Читаем A Woman in Berlin полностью

The three of us advance into the room. A small Hindenburg lamp on the pantry is giving out its last light. Apart from that there’s a flickering gleam from a dying torch, swung by a Russian I’ve never seen before. The other man is Petka, no doubt about it, I can tell from his voice. Since the day before yesterday (hard to believe, but it really was just two days ago), his love for me has turned to hate. As soon as he catches sight of me, the spurned Siberian comes lunging my way. His bristles are standing on end (who knows where his cap is?). His small eyes are glistening. He’s dead drunk.

There’s a sewing machine in the corner next to the window. Petka picks the whole thing up by its locked cover and hurls it across the kitchen at me. The heavy piece goes crashing onto the tiles. I duck and call out to the orderly, ‘Go and get Anatol!’ Then I dash behind the other soldier, the one I don’t know who came in with Petka, beg him to help me ward off the drunken man. Petka starts swinging at me with his fists, but keeps missing because he’s so drunk. Then without warning he blows out the Hindenburg lamp.
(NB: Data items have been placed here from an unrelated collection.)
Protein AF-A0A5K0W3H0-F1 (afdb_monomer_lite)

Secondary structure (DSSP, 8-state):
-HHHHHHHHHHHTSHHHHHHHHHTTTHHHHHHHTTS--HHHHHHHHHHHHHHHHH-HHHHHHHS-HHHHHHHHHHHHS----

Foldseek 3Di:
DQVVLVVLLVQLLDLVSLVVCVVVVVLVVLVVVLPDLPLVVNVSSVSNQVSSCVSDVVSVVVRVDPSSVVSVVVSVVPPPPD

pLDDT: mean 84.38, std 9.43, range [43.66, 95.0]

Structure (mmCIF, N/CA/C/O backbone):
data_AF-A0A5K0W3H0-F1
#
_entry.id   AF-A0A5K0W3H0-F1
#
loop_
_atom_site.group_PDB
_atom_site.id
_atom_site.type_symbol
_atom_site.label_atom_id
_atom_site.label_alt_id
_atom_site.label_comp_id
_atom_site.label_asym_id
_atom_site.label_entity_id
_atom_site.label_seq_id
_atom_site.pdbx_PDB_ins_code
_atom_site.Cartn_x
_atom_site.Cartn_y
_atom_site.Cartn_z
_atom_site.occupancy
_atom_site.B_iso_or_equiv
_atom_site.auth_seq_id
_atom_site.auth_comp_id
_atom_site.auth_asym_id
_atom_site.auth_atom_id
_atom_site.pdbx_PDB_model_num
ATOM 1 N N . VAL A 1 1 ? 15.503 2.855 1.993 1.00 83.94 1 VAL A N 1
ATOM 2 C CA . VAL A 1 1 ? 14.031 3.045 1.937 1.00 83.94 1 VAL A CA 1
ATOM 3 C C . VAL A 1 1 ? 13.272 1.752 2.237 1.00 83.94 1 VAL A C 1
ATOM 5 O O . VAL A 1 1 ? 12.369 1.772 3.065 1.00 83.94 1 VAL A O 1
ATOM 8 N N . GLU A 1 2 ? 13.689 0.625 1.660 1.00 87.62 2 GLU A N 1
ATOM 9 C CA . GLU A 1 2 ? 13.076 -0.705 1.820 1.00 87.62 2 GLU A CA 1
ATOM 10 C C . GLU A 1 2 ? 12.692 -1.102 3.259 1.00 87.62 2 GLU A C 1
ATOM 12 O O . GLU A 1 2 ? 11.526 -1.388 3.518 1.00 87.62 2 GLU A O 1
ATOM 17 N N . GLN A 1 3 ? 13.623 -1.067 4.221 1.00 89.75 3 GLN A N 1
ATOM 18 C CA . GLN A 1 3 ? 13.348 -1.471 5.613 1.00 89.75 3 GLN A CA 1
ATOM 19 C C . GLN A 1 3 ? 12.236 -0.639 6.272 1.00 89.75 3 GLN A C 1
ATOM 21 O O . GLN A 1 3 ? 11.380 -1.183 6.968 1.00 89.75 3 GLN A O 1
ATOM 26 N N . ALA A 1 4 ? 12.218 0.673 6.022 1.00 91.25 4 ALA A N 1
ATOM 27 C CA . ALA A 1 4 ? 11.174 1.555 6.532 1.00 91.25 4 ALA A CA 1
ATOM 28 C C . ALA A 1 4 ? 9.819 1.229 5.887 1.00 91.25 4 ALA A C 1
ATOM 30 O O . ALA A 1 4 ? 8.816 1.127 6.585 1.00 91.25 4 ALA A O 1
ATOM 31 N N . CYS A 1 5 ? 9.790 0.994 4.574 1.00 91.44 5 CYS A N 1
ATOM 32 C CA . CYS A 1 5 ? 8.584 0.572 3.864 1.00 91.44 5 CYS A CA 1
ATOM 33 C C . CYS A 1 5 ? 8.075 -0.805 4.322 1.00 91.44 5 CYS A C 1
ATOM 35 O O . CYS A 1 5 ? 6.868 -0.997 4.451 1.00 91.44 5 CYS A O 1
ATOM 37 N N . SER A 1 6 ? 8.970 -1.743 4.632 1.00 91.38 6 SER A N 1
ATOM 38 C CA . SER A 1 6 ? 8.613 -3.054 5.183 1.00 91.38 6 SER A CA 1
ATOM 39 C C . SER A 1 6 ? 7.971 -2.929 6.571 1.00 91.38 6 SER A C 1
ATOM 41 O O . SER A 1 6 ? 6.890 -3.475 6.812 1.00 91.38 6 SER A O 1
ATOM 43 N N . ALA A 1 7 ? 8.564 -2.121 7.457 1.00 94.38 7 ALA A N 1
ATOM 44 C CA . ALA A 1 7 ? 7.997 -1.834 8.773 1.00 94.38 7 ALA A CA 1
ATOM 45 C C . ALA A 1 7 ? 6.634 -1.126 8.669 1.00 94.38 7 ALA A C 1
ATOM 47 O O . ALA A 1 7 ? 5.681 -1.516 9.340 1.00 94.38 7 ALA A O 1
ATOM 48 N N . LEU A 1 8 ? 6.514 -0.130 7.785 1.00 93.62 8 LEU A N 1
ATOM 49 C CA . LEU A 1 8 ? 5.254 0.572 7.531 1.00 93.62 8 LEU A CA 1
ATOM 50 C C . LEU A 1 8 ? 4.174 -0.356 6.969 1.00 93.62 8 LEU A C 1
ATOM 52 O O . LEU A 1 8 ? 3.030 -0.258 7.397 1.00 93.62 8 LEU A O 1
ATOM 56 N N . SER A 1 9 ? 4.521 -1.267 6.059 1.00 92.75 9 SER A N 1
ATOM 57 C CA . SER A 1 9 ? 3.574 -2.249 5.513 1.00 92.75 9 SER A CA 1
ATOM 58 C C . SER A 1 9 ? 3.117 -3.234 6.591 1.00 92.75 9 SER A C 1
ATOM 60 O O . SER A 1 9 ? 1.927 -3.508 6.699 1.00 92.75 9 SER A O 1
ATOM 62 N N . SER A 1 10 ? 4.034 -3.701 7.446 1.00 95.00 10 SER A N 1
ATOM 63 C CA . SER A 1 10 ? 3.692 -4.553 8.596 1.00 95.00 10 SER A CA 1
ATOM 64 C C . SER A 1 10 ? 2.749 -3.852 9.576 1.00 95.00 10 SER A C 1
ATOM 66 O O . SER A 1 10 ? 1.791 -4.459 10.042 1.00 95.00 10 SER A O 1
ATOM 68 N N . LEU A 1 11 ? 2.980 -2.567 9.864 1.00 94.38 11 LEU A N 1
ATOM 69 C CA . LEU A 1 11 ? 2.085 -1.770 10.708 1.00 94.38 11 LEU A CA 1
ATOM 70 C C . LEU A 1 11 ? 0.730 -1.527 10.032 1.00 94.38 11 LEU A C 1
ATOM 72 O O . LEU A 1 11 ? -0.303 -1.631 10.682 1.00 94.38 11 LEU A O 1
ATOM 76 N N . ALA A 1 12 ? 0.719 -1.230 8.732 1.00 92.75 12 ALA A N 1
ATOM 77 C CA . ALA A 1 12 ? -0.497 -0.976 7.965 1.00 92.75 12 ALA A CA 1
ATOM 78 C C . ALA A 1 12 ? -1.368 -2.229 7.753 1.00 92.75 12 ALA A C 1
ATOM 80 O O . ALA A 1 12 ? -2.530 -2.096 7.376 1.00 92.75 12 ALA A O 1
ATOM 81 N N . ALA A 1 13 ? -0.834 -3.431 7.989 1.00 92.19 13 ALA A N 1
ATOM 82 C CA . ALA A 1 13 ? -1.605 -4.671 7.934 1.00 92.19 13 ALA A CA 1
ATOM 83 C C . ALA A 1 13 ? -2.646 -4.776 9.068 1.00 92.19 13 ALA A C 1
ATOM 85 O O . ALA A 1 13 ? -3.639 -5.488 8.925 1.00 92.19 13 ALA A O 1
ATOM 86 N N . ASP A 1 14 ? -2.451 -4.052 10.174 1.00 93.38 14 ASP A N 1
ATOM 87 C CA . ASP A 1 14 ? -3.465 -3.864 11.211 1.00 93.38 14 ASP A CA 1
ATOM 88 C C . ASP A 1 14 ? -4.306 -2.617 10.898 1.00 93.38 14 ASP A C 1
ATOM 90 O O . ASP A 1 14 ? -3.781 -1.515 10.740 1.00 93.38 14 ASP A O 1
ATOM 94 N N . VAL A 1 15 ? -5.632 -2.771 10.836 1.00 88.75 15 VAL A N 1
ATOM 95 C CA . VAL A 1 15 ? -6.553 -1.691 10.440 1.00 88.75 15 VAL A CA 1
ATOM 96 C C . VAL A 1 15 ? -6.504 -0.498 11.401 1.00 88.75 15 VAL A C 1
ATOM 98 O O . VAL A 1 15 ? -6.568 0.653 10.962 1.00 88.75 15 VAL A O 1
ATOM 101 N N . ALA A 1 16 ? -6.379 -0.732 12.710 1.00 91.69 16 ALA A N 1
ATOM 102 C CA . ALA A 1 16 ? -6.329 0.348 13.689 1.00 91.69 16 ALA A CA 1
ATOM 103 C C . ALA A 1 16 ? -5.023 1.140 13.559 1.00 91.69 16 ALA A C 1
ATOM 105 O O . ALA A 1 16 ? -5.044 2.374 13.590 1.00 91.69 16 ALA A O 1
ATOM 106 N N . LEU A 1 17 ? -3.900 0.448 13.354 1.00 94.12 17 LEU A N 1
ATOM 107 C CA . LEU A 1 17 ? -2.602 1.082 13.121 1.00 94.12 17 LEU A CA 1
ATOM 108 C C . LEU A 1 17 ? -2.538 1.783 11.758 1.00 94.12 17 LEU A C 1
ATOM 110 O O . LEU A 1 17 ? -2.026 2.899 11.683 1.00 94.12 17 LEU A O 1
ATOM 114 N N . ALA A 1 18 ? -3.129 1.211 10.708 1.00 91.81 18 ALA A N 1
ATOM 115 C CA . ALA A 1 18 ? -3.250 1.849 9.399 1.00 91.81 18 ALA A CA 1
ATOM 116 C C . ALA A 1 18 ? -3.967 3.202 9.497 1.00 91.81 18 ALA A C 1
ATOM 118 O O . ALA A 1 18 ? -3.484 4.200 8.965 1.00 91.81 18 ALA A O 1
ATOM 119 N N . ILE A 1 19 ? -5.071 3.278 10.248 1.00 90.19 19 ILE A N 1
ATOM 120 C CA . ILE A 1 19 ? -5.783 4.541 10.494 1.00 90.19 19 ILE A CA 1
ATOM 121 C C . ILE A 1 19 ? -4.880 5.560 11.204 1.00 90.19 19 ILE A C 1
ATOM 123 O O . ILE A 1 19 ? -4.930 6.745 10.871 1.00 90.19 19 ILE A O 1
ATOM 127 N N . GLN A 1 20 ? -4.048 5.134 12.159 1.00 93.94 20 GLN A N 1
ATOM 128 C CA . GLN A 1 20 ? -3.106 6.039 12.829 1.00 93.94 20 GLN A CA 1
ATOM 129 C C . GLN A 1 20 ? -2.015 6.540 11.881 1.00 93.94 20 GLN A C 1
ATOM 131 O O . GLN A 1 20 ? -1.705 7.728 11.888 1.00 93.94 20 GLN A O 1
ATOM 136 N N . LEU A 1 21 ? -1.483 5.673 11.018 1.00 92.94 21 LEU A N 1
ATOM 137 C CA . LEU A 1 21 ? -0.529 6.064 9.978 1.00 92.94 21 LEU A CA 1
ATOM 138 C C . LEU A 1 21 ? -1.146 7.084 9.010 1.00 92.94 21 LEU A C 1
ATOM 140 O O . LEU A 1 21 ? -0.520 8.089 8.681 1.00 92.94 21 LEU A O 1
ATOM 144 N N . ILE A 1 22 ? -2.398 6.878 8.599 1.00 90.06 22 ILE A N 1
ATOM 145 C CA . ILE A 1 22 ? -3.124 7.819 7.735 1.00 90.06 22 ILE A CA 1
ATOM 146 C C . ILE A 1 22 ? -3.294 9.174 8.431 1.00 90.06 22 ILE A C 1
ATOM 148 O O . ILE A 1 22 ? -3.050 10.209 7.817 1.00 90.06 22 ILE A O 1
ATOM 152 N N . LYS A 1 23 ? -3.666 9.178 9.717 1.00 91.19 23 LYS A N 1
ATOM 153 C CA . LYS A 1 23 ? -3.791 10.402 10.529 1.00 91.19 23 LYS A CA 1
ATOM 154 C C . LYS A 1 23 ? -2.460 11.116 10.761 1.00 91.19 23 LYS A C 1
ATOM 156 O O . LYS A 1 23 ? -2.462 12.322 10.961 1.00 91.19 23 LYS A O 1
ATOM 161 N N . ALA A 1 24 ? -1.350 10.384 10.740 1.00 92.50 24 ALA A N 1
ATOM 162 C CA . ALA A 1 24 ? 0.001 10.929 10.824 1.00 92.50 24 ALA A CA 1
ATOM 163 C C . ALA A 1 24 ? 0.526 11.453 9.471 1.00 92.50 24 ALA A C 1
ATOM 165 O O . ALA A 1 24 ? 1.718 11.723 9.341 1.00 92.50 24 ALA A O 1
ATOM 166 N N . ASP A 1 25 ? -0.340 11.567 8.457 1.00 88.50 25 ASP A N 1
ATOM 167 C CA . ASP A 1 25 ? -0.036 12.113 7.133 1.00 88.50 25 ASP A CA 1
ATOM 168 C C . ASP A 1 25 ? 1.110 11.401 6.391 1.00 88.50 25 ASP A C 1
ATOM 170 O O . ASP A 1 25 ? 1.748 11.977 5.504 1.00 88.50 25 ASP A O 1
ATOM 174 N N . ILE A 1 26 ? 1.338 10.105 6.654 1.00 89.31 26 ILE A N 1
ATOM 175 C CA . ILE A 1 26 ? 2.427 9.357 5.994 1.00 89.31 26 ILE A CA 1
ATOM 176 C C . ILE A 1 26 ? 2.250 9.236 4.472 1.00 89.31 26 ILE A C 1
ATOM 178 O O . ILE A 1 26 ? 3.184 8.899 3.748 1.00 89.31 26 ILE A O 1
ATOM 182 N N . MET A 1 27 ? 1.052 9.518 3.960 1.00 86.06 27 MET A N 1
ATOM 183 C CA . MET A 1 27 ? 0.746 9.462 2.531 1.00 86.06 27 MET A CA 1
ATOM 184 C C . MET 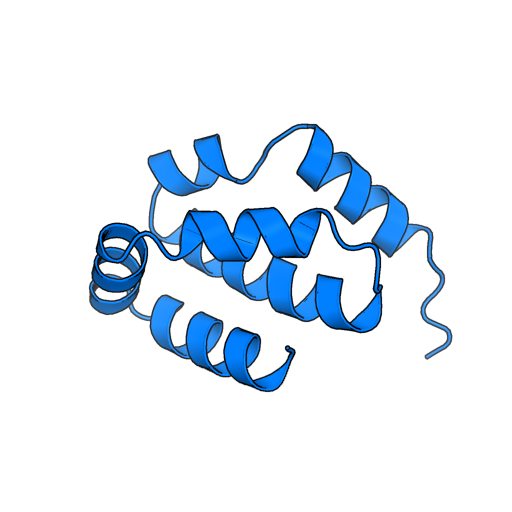A 1 27 ? 1.541 10.491 1.717 1.00 86.06 27 MET A C 1
ATOM 186 O O . MET A 1 27 ? 1.898 10.211 0.576 1.00 86.06 27 MET A O 1
ATOM 190 N N . GLN A 1 28 ? 1.835 11.662 2.291 1.00 86.06 28 GLN A N 1
ATOM 191 C CA . GLN A 1 28 ? 2.638 12.709 1.647 1.00 86.06 28 GLN A CA 1
ATOM 192 C C . GLN A 1 28 ? 4.066 12.225 1.322 1.00 86.06 28 GLN A C 1
ATOM 194 O O . GLN A 1 28 ? 4.448 12.243 0.146 1.00 86.06 28 GLN A O 1
ATOM 199 N N . PRO A 1 29 ? 4.859 11.736 2.298 1.00 87.44 29 PRO A N 1
ATOM 200 C CA . PRO A 1 29 ? 6.193 11.216 2.013 1.00 87.44 29 PRO A CA 1
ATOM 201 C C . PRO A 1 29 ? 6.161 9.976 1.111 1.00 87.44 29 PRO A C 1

The torch battery dies as well; we’re completely in the dark. I hear Petka panting, smell the alcohol on his breath. I’m not frightened, not at all – I’m too busy trying to dodge him, trying to trip him, and I sense that I have allies near at hand. Finally we manage to manoeuvre him to the back door. The torch gives one or two final flashes. We shove Petka down the spiral staircase, hear him falling down several steps. As he stumbles he calls out to me how bad I am, nothing but filth, tells me to take my mother and…

It’s 1 a.m., so it’s already Tuesday – May Day. Exhausted, I plop down in the wing chair. The small orderly goes back out, this time to get Anatol for sure. I keep my ears pricked, doze a bit… The widow and Herr Pauli are bound to have gone to sleep a long time ago. But I don’t dare to, so I wait.

At last there’s a knock at the front door. It’s the orderly again, now loaded with bacon, bread, herring, a canteen full of vodka. Teetering with fatigue, I search the kitchen for some plates and glasses, then set the table with his help. The herring fillets are fully boned and daintily curled. I yawn. The orderly consoles me, Anatol will be right over.’

And he really does show up ten minutes later, along with the pale blond lieutenant, still limping on his German hiking pole. Anatol pulls me on his knee and yawns. ‘Ahhh, to sleep…’

No sooner have the four of us sat down to eat and drink than there’s another knock at the door. One of Anatol’s men, sent to bring Anatol and his orderly to their commander. Something seems to be going on, or maybe it has to do with the May Day celebration? Anatol sighs, gets up, goes out. The little orderly takes a hefty bite of bacon sandwich and follows his superior, still chewing.

They’re gone, leaving me alone with the blond lieutenant. Restless, he hobbles around the room leaning on his stick, sits back down, fixes me with his eyes. The candle is flickering. I’m so tired I nearly fall off my chair. I can’t think of a single word in Russian.

He gapes in front of him, announces that he wants to stay here. I start to show him to the back room. No, he wants to stay in this room. I put a blanket on the sofa. No, he wants the bed. He whines, on one note, stubborn, like an overly tired child. Fine, let him go ahead. I lie down on the sofa just as I am, fully dressed. No, I should go to bed with him. But I don’t want to. He starts to pester me on the sofa. I threaten with Anatol. He laughs crudely. ‘He won’t be coming back tonight.’

I get up to move to the front room, or in with the widow, somewhere. He gives in, says he’s content to take the sofa, wraps himself in the blanket. So I lie down on the bed and take off my shoes.

A little later I jump up, startled, hearing his pole tapping in the darkness, nearer and nearer. He’s back, wants to get into bed with me. I’m drunk with fatigue, I resist, babble something, that I don’t want to. With a dull, dogged, cheerless insistence, he refuses to give up, peevishly repeating, ‘But I’m young.’ He can’t be more than twenty.

Once, as I’m resisting, I manage to hit his wounded leg. He groans, curses me, takes a swing at me with his fist. Then he bends over the edge of the bed, feeling for something on the floor. A moment later I realize that he’s looking for his hiking pole, which he left next to the bed. A knobbly wooden stick. One blow on the head with that and I’m done for. I try to grasp his hands, pull him away from the edge of the bed. He starts trying to nuzzle me again. I say, keeping my voice low: ‘That’s just like a dog.’